The model seems to fit reasonably well, and the sanity and residuals checks are OK.

I have 2 question (maybe for now) :

Not all points were surveyed 6 times. Is this already and properly 'accounted for' through the varying intercept by survey (ie through the temporal component of the model)? Or should I also use the actual number of surveys per point as an ofset?
As far as I understand in this context, the estimate provided by get_index() for each survey (time slice) is the abundance over the 'study area' as defined by the mesh. Before today, this estimate seemed to be extremely dependent on the cell size of the prediction grid. I had results ranging from small but sensical, to nonsensical crazy high estimates. Why would this estimate be so dependent on grid size, and what what would be the best way to find the "correct" grid size?

Disclaimer: as I am trying again now, this estimate seems much more stable across different grid sizes. I was likely doing something wrong, and this second question may not be relevant anymore.

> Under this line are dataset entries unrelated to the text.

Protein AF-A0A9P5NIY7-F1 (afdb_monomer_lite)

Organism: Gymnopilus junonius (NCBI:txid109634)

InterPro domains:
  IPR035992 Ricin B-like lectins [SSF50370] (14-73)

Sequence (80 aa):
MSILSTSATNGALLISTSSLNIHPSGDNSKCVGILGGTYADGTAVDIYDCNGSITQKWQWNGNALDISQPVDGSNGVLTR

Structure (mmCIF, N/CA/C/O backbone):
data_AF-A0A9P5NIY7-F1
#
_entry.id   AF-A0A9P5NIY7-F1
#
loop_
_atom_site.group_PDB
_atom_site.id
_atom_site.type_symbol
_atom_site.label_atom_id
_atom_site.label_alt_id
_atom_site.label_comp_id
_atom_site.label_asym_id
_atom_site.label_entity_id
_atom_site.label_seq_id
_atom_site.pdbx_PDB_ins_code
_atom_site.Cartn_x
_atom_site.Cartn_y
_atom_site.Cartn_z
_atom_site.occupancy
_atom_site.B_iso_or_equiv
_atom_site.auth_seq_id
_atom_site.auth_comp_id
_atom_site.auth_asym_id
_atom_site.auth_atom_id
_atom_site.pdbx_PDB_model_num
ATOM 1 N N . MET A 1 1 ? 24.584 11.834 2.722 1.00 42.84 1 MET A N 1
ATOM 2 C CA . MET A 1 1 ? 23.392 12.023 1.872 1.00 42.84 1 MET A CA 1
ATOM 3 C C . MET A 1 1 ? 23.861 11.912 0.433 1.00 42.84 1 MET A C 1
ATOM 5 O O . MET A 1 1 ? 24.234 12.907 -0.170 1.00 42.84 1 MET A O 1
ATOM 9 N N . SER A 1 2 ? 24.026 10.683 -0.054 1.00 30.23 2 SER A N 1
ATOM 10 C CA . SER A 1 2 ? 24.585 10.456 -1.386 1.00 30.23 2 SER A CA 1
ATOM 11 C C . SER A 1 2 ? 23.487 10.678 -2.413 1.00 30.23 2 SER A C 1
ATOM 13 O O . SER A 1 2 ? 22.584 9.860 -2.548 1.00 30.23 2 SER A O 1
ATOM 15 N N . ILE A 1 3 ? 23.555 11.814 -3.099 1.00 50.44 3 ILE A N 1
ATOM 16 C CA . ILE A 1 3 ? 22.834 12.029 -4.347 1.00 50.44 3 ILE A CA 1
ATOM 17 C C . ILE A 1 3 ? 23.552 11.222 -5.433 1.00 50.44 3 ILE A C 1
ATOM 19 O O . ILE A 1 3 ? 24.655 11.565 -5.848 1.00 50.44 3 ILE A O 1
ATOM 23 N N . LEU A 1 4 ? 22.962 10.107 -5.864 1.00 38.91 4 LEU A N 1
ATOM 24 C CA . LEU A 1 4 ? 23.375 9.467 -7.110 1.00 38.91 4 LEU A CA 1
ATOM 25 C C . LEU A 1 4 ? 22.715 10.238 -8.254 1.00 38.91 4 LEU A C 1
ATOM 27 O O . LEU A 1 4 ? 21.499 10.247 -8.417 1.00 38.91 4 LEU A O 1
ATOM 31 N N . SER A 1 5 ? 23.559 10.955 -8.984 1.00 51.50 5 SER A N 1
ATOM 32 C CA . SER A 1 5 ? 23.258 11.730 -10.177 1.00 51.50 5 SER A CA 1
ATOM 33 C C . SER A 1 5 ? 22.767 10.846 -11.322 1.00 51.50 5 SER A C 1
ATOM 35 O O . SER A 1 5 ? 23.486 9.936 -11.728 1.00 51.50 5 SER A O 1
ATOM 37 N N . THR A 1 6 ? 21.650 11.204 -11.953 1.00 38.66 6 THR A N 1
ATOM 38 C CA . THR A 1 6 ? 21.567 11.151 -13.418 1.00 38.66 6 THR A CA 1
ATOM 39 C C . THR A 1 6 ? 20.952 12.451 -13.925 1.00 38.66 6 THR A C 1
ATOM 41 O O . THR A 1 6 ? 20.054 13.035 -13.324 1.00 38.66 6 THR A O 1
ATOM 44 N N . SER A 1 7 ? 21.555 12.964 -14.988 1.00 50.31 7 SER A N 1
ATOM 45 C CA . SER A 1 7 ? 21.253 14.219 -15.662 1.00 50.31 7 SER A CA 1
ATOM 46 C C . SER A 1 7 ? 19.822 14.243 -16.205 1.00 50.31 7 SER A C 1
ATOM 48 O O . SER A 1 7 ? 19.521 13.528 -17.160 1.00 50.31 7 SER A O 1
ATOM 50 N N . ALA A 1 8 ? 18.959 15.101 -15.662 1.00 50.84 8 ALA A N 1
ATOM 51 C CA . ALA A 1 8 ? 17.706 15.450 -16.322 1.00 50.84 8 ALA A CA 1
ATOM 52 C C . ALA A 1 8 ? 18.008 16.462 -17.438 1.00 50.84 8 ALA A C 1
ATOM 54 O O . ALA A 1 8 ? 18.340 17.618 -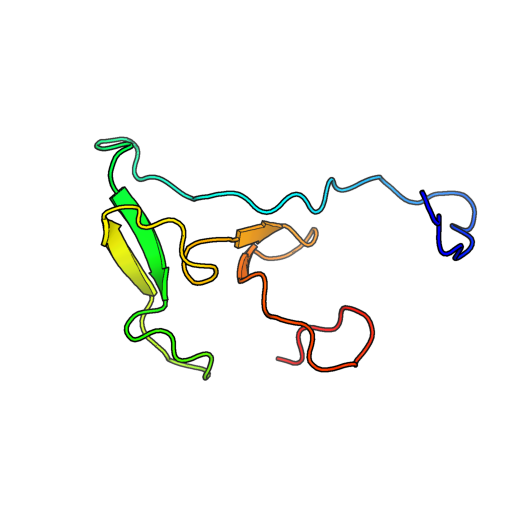17.178 1.00 50.84 8 ALA A O 1
ATOM 55 N N . THR A 1 9 ? 17.929 16.010 -18.688 1.00 44.47 9 THR A N 1
ATOM 56 C CA . THR A 1 9 ? 17.898 16.879 -19.867 1.00 44.47 9 THR A CA 1
ATOM 57 C C . THR A 1 9 ? 16.698 17.822 -19.786 1.00 44.47 9 THR A C 1
ATOM 59 O O . THR A 1 9 ? 15.597 17.406 -19.432 1.00 44.47 9 THR A O 1
ATOM 62 N N . ASN A 1 10 ? 16.940 19.090 -20.109 1.00 47.72 10 ASN A N 1
ATOM 63 C CA . ASN A 1 10 ? 16.001 20.205 -20.203 1.00 47.72 10 ASN A CA 1
ATOM 64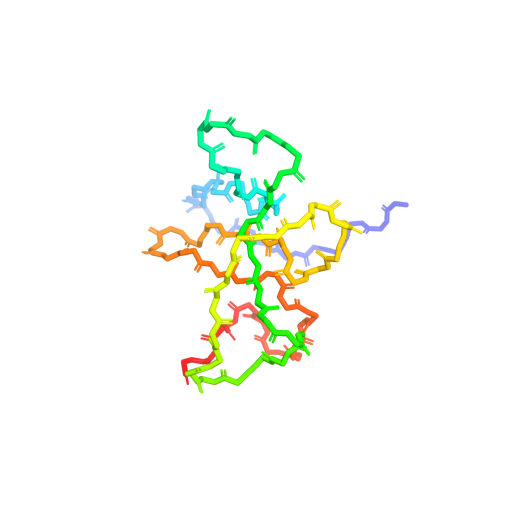 C C . ASN A 1 10 ? 14.553 19.773 -20.535 1.00 47.72 10 ASN A C 1
ATOM 66 O O . ASN A 1 10 ? 14.268 19.427 -21.679 1.00 47.72 10 ASN A O 1
ATOM 70 N N . GLY A 1 11 ? 13.644 19.831 -19.549 1.00 41.69 11 GLY A N 1
ATOM 71 C CA . GLY A 1 11 ? 12.195 19.680 -19.767 1.00 41.69 11 GLY A CA 1
ATOM 72 C C . GLY A 1 11 ? 11.459 18.579 -18.990 1.00 41.69 11 GLY A C 1
ATOM 73 O O . GLY A 1 11 ? 10.293 18.338 -19.288 1.00 41.69 11 GLY A O 1
ATOM 74 N N . ALA A 1 12 ? 12.072 17.914 -18.005 1.00 50.62 12 ALA A N 1
ATOM 75 C CA . ALA A 1 12 ? 11.365 16.918 -17.193 1.00 50.62 12 ALA A CA 1
ATOM 76 C C . ALA A 1 12 ? 10.261 17.573 -16.336 1.00 50.62 12 ALA A C 1
ATOM 78 O O . ALA A 1 12 ? 10.542 18.243 -15.341 1.00 50.62 12 ALA A O 1
ATOM 79 N N . LEU A 1 13 ? 8.996 17.375 -16.722 1.00 47.62 13 LEU A N 1
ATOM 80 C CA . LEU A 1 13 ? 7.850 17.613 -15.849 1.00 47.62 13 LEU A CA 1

Please let me know if this is the case...

Thank you in advance for your help.

Olivier

seananderson · 2023-11-22T02:19:44Z

seananderson
Nov 22, 2023
Maintainer

Hi Olivier,

and a temporal component to account for repeated surveys, and because it is
kind of required by the get_index() function.

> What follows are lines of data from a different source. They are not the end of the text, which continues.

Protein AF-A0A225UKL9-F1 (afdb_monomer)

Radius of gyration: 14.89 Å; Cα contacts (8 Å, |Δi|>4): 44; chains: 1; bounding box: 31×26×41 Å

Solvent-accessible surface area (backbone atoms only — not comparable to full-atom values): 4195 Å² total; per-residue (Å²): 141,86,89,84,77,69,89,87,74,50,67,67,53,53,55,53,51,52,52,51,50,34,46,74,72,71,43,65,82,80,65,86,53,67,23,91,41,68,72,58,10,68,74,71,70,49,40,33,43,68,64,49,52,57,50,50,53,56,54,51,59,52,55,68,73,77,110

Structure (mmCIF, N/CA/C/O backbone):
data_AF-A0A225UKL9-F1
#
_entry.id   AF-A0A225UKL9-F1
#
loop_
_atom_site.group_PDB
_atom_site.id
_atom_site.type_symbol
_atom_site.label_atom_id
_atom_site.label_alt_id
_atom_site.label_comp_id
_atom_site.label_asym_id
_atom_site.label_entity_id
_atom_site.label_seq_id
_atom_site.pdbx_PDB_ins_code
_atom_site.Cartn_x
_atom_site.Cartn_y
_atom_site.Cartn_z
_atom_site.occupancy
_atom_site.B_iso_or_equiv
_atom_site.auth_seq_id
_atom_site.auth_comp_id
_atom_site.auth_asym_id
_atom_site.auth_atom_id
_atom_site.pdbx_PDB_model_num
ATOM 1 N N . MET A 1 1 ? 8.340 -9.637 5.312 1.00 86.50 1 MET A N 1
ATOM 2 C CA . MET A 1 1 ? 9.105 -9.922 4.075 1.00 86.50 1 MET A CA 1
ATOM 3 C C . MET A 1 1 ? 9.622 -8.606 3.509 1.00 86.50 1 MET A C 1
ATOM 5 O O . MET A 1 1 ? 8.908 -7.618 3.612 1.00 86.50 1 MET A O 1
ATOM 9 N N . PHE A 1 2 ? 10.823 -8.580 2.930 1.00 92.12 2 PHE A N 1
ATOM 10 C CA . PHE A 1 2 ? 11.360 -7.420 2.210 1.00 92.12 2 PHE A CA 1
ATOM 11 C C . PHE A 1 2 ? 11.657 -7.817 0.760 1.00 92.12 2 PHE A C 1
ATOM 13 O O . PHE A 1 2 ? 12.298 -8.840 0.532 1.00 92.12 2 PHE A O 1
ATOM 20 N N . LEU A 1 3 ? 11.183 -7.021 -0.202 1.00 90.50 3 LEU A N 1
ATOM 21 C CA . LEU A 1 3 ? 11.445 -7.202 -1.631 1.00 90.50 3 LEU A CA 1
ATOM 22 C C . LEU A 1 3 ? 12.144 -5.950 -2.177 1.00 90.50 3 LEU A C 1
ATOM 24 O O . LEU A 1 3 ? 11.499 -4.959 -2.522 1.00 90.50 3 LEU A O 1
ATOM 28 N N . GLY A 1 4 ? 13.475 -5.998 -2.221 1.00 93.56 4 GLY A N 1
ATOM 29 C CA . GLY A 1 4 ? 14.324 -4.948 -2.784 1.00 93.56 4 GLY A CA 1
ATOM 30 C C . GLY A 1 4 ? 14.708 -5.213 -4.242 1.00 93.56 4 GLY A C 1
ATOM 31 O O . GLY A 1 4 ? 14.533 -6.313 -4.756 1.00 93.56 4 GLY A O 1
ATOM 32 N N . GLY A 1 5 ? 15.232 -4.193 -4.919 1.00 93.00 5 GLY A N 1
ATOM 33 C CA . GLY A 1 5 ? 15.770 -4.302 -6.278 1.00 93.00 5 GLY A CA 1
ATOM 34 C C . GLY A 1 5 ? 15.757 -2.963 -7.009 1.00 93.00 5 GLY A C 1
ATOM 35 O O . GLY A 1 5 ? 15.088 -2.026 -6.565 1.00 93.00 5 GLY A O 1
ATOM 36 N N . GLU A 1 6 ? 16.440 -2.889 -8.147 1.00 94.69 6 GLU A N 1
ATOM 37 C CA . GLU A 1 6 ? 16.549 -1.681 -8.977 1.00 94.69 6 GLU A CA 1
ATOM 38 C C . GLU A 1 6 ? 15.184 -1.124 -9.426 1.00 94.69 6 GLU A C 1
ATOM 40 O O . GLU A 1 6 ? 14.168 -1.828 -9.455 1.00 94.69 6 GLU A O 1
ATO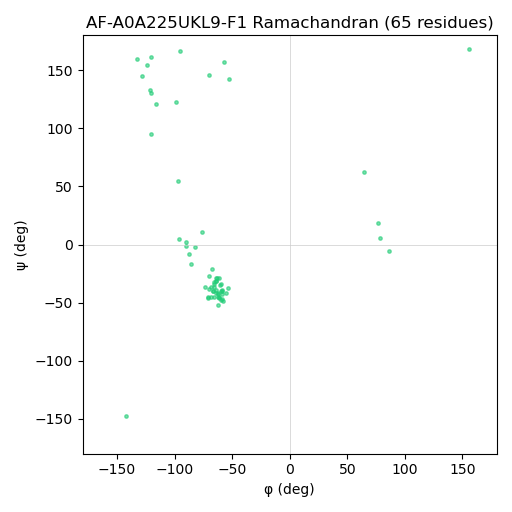M 45 N N . GLY A 1 7 ? 15.123 0.168 -9.755 1.00 91.38 7 GLY A N 1
ATOM 46 C CA . GLY A 1 7 ? 13.959 0.755 -10.418 1.00 91.38 7 GLY A CA 1
ATOM 47 C C . GLY A 1 7 ? 13.573 -0.029 -11.681 1.00 91.38 7 GLY A C 1
ATOM 48 O O . GLY A 1 7 ? 14.426 -0.536 -12.393 1.00 91.38 7 GLY A O 1
ATOM 49 N N . GLY A 1 8 ? 12.273 -0.175 -11.944 1.00 91.19 8 GLY A N 1
ATOM 50 C CA . GLY A 1 8 ? 11.790 -0.862 -13.151 1.00 91.19 8 GLY A CA 1
ATOM 51 C C . GLY A 1 8 ? 11.648 -2.387 -13.053 1.00 91.19 8 GLY A C 1
ATOM 52 O O . GLY A 1 8 ? 11.043 -2.981 -13.935 1.00 91.19 8 GLY A O 1
ATOM 53 N N . THR A 1 9 ? 12.063 -3.032 -11.957 1.00 93.06 9 THR A N 1
ATOM 54 C CA . THR A 1 9 ? 11.945 -4.502 -11.791 1.00 93.06 9 THR A CA 1
ATOM 55 C C . THR A 1 9 ? 10.538 -5.022 -11.459 1.00 93.06 9 THR A C 1
ATOM 57 O O . THR A 1 9 ? 10.370 -6.172 -11.069 1.00 93.06 9 THR A O 1
ATOM 60 N N . GLY A 1 10 ? 9.500 -4.187 -11.563 1.00 92.19 10 GLY A N 1
ATOM 61 C CA . GLY A 1 10 ? 8.115 -4.637 -11.388 1.00 92.19 10 GLY A CA 1
ATOM 62 C C . GLY A 1 10 ? 7.662 -4.881 -9.942 1.00 92.19 10 GLY A C 1
ATOM 63 O O . GLY A 1 10 ? 6.632 -5.510 -9.736 1.00 92.19 10 GLY A O 1
ATOM 64 N N . LYS A 1 11 ? 8.354 -4.354 -8.922 1.00 95.06 11 LYS A N 1
ATOM 65 C CA . LYS A 1 11 ? 7.943 -4.504 -7.504 1.00 95.06 11 LYS A CA 1
ATOM 66 C C . LYS A 1 11 ? 6.495 -4.066 -7.232 1.00 95.06 11 LYS A C 1
ATOM 68 O O . LYS A 1 11 ? 5.788 -4.730 -6.485 1.00 95.06 11 LYS A O 1
ATOM 73 N N . SER A 1 12 ? 6.021 -3.000 -7.880 1.00 92.94 12 SER A N 1
ATOM 74 C CA . SER A 1 12 ? 4.617 -2.568 -7.774 1.00 92.94 12 SER A CA 1
ATOM 75 C C . SER A 1 12 ? 3.636 -3.601 -8.343 1.00 92.94 12 SER A C 1
ATOM 77 O O . SER A 1 12 ? 2.550 -3.767 -7.801 1.00 92.94 12 SER A O 1
ATOM 79 N N . ARG A 1 13 ? 4.042 -4.369 -9.363 1.00 94.19 13 ARG A N 1
ATOM 80 C CA . ARG A 1 13 ? 3.239 -5.460 -9.936 1.00 94.19 13 ARG A CA 1
ATOM 81 C C . ARG A 1 13 ? 3.036 -6.603 -8.944 1.00 94.19 13 ARG A C 1
ATOM 83 O O . ARG A 1 13 ? 1.990 -7.238 -8.945 1.00 94.19 13 ARG A O 1
ATOM 90 N N . VAL A 1 14 ? 4.014 -6.842 -8.069 1.00 94.25 14 VAL A N 1
ATOM 91 C CA . VAL A 1 14 ? 3.866 -7.814 -6.978 1.00 94.25 14 VAL A CA 1
ATOM 92 C C . VAL A 1 14 ? 2.772 -7.359 -6.013 1.00 94.25 14 VAL A C 1
ATOM 94 O O . VAL A 1 14 ? 1.939 -8.169 -5.626 1.00 94.25 14 VAL A O 1
ATOM 97 N N . ILE A 1 15 ? 2.711 -6.065 -5.685 1.00 93.56 15 ILE A N 1
ATOM 98 C CA . ILE A 1 15 ? 1.645 -5.507 -4.838 1.00 93.56 15 ILE A CA 1
ATOM 99 C C . ILE A 1 15 ? 0.268 -5.706 -5.497 1.00 93.56 15 ILE A C 1
ATOM 101 O O . ILE A 1 15 ? -0.652 -6.179 -4.833 1.00 93.56 15 ILE A O 1
ATOM 105 N N . GLU A 1 16 ? 0.142 -5.422 -6.800 1.00 93.62 16 GLU A N 1
ATOM 106 C CA . GLU A 1 16 ? -1.090 -5.666 -7.577 1.00 93.62 16 GLU A CA 1
ATOM 107 C C . GLU A 1 16 ? -1.505 -7.149 -7.560 1.00 93.62 16 GLU A C 1
ATOM 109 O O . GLU A 1 16 ? -2.679 -7.467 -7.381 1.00 93.62 16 GLU A O 1
ATOM 114 N N . ALA A 1 17 ? -0.551 -8.074 -7.706 1.00 94.88 17 ALA A N 1
ATOM 115 C CA . ALA A 1 17 ? -0.830 -9.510 -7.697 1.00 94.88 17 ALA A CA 1
ATOM 116 C C . ALA A 1 17 ? -1.325 -10.006 -6.329 1.00 94.88 17 ALA A C 1
ATOM 118 O O . ALA A 1 17 ? -2.247 -10.818 -6.262 1.00 94.88 17 ALA A O 1
ATOM 119 N N . VAL A 1 18 ? -0.746 -9.501 -5.236 1.00 93.81 18 VAL A N 1
ATOM 120 C CA . VAL A 1 18 ? -1.193 -9.841 -3.879 1.00 93.81 18 VAL A CA 1
ATOM 121 C C . VAL A 1 18 ? -2.600 -9.285 -3.623 1.00 93.81 18 VAL A C 1
ATOM 123 O O . VAL A 1 18 ? -3.443 -9.981 -3.061 1.00 93.81 18 VAL A O 1
ATOM 126 N N . GLU A 1 19 ? -2.900 -8.070 -4.085 1.00 94.44 19 GLU A N 1
ATOM 127 C CA . GLU A 1 19 ? -4.259 -7.521 -4.021 1.00 94.44 19 GLU A CA 1
ATOM 128 C C . GLU A 1 19 ? -5.259 -8.370 -4.818 1.00 94.44 19 GLU A C 1
ATOM 130 O O . GLU A 1 19 ? -6.327 -8.707 -4.305 1.00 94.44 19 GLU A O 1
ATOM 135 N N . ALA A 1 20 ? -4.909 -8.769 -6.044 1.00 94.75 20 ALA A N 1
ATOM 136 C CA . ALA A 1 20 ? -5.740 -9.649 -6.861 1.00 94.75 20 ALA A CA 1
ATOM 137 C C . ALA A 1 20 ? -5.999 -10.998 -6.169 1.00 94.75 20 ALA A C 1
ATOM 139 O O . ALA A 1 20 ? -7.129 -11.489 -6.190 1.00 94.75 20 ALA A O 1
ATOM 140 N N . LEU A 1 21 ? -4.989 -11.558 -5.497 1.00 94.50 21 LEU A N 1
ATOM 141 C CA . LEU A 1 21 ? -5.124 -12.781 -4.710 1.00 94.50 21 LEU A 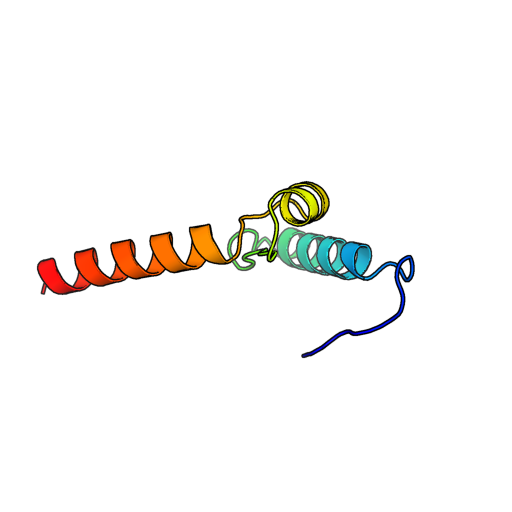CA 1
ATOM 142 C C . LEU A 1 21 ? -6.120 -12.599 -3.556 1.00 94.50 21 LEU A C 1
ATOM 144 O O . LEU A 1 21 ? -7.079 -13.364 -3.459 1.00 94.50 21 LEU A O 1
ATOM 148 N N . CYS A 1 22 ? -5.959 -11.563 -2.729 1.00 94.56 22 CYS A N 1
ATOM 149 C CA . CYS A 1 22 ? -6.894 -11.279 -1.635 1.00 94.56 22 CYS A CA 1
ATOM 150 C C . CYS A 1 22 ? -8.323 -11.050 -2.142 1.00 94.56 22 CYS A C 1
ATOM 152 O O . CYS A 1 22 ? -9.283 -11.554 -1.555 1.00 94.56 22 CYS A O 1
ATOM 154 N N . ASN A 1 23 ? -8.466 -10.348 -3.267 1.00 93.12 23 ASN A N 1
ATOM 155 C CA . ASN A 1 23 ? -9.755 -10.126 -3.911 1.00 93.12 23 ASN A CA 1
ATOM 156 C C . ASN A 1 23 ? -10.385 -11.431 -4.412 1.00 93.12 23 ASN A C 1
ATOM 158 O O . ASN A 1 23 ? -11.595 -11.598 -4.268 1.00 93.12 23 ASN A O 1
ATOM 162 N N . SER A 1 24 ? -9.586 -12.356 -4.954 1.00 95.69 24 SER A N 1
ATOM 163 C CA . SER A 1 24 ? -10.066 -13.661 -5.431 1.00 95.69 24 SER A CA 1
ATOM 164 C C . SER A 1 24 ? -10.625 -14.536 -4.306 1.00 95.69 24 SER A C 1
ATOM 166 O O . SER A 1 24 ? -11.542 -15.319 -4.534 1.00 95.69 24 SER A O 1
ATOM 168 N N . TRP A 1 25 ? -10.129 -14.355 -3.080 1.00 95.25 25 TRP A N 1
ATOM 169 C CA . TRP A 1 25 ? -10.615 -15.053 -1.889 1.00 95.25 25 TRP A CA 1
ATOM 170 C C . TRP A 1 25 ? -11.742 -14.305 -1.162 1.00 95.25 25 TRP A C 1
ATOM 172 O O . TRP A 1 25 ? -12.201 -14.756 -0.121 1.00 95.25 25 TRP A O 1
ATOM 182 N N . GLY A 1 26 ? -12.201 -13.156 -1.675 1.00 93.88 26 GLY A N 1
ATOM 183 C CA . GLY A 1 26 ? -13.245 -12.346 -1.033 1.00 93.88 26 GLY A CA 1
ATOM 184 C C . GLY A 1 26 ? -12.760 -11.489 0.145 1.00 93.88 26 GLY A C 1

You need to specify the time argument so that get_index() knows what to group the abundance over, but you can leave spatiotemporal = "off" to skip the spatiotemporal random effects if you want. You could choose to have the time component be only in the fixed effects and/or in the time_varying component and/or in a s() smoother.

Not all points were surveyed 6 times. Is this already and properly 'accounted for' through the varying intercept by survey (ie through the temporal component of the model)? Or should I also use the actual number of surveys per point as an ofset?

I'm a bit confused about the setup. What is the unit of time in your index calculation? Day? Something longer? I don't think you'd want this as an offset, unless this is your measure of effort and you're summing your survey observations. The offset would be the (log) measure of effort for a given observation. E.g., (log) hours surveyed, assuming your response is the count and not already the ratio of count to effort. It is possible you would want a random intercept or something in time-varying to account for observations from the same 'survey' being correlated with each other, but again, I'm not sure I understand the setup. It's fine for some sites to have more observations than others (technically as long as your choice of where to sample isn't being driven by the underlying abundance dynamics themselves).

As far as I understand in this context, the estimate provided by get_index() for each survey (time slice) is the abundance over the 'study area' as defined by the mesh.

As defined by the 'grid' (or similar) supplied to newdata when you predict from your model. The mesh gets you from the random effects to the data and from the random effects to the grid/newdata via bilinear interpolation.

Before today, this estimate seemed to be extremely dependent on the cell size of the prediction grid. I had results ranging from small but sensical, to nonsensical crazy high estimates. Why would this estimate be so dependent on grid size, and what what would be the best way to find the "correct" grid size?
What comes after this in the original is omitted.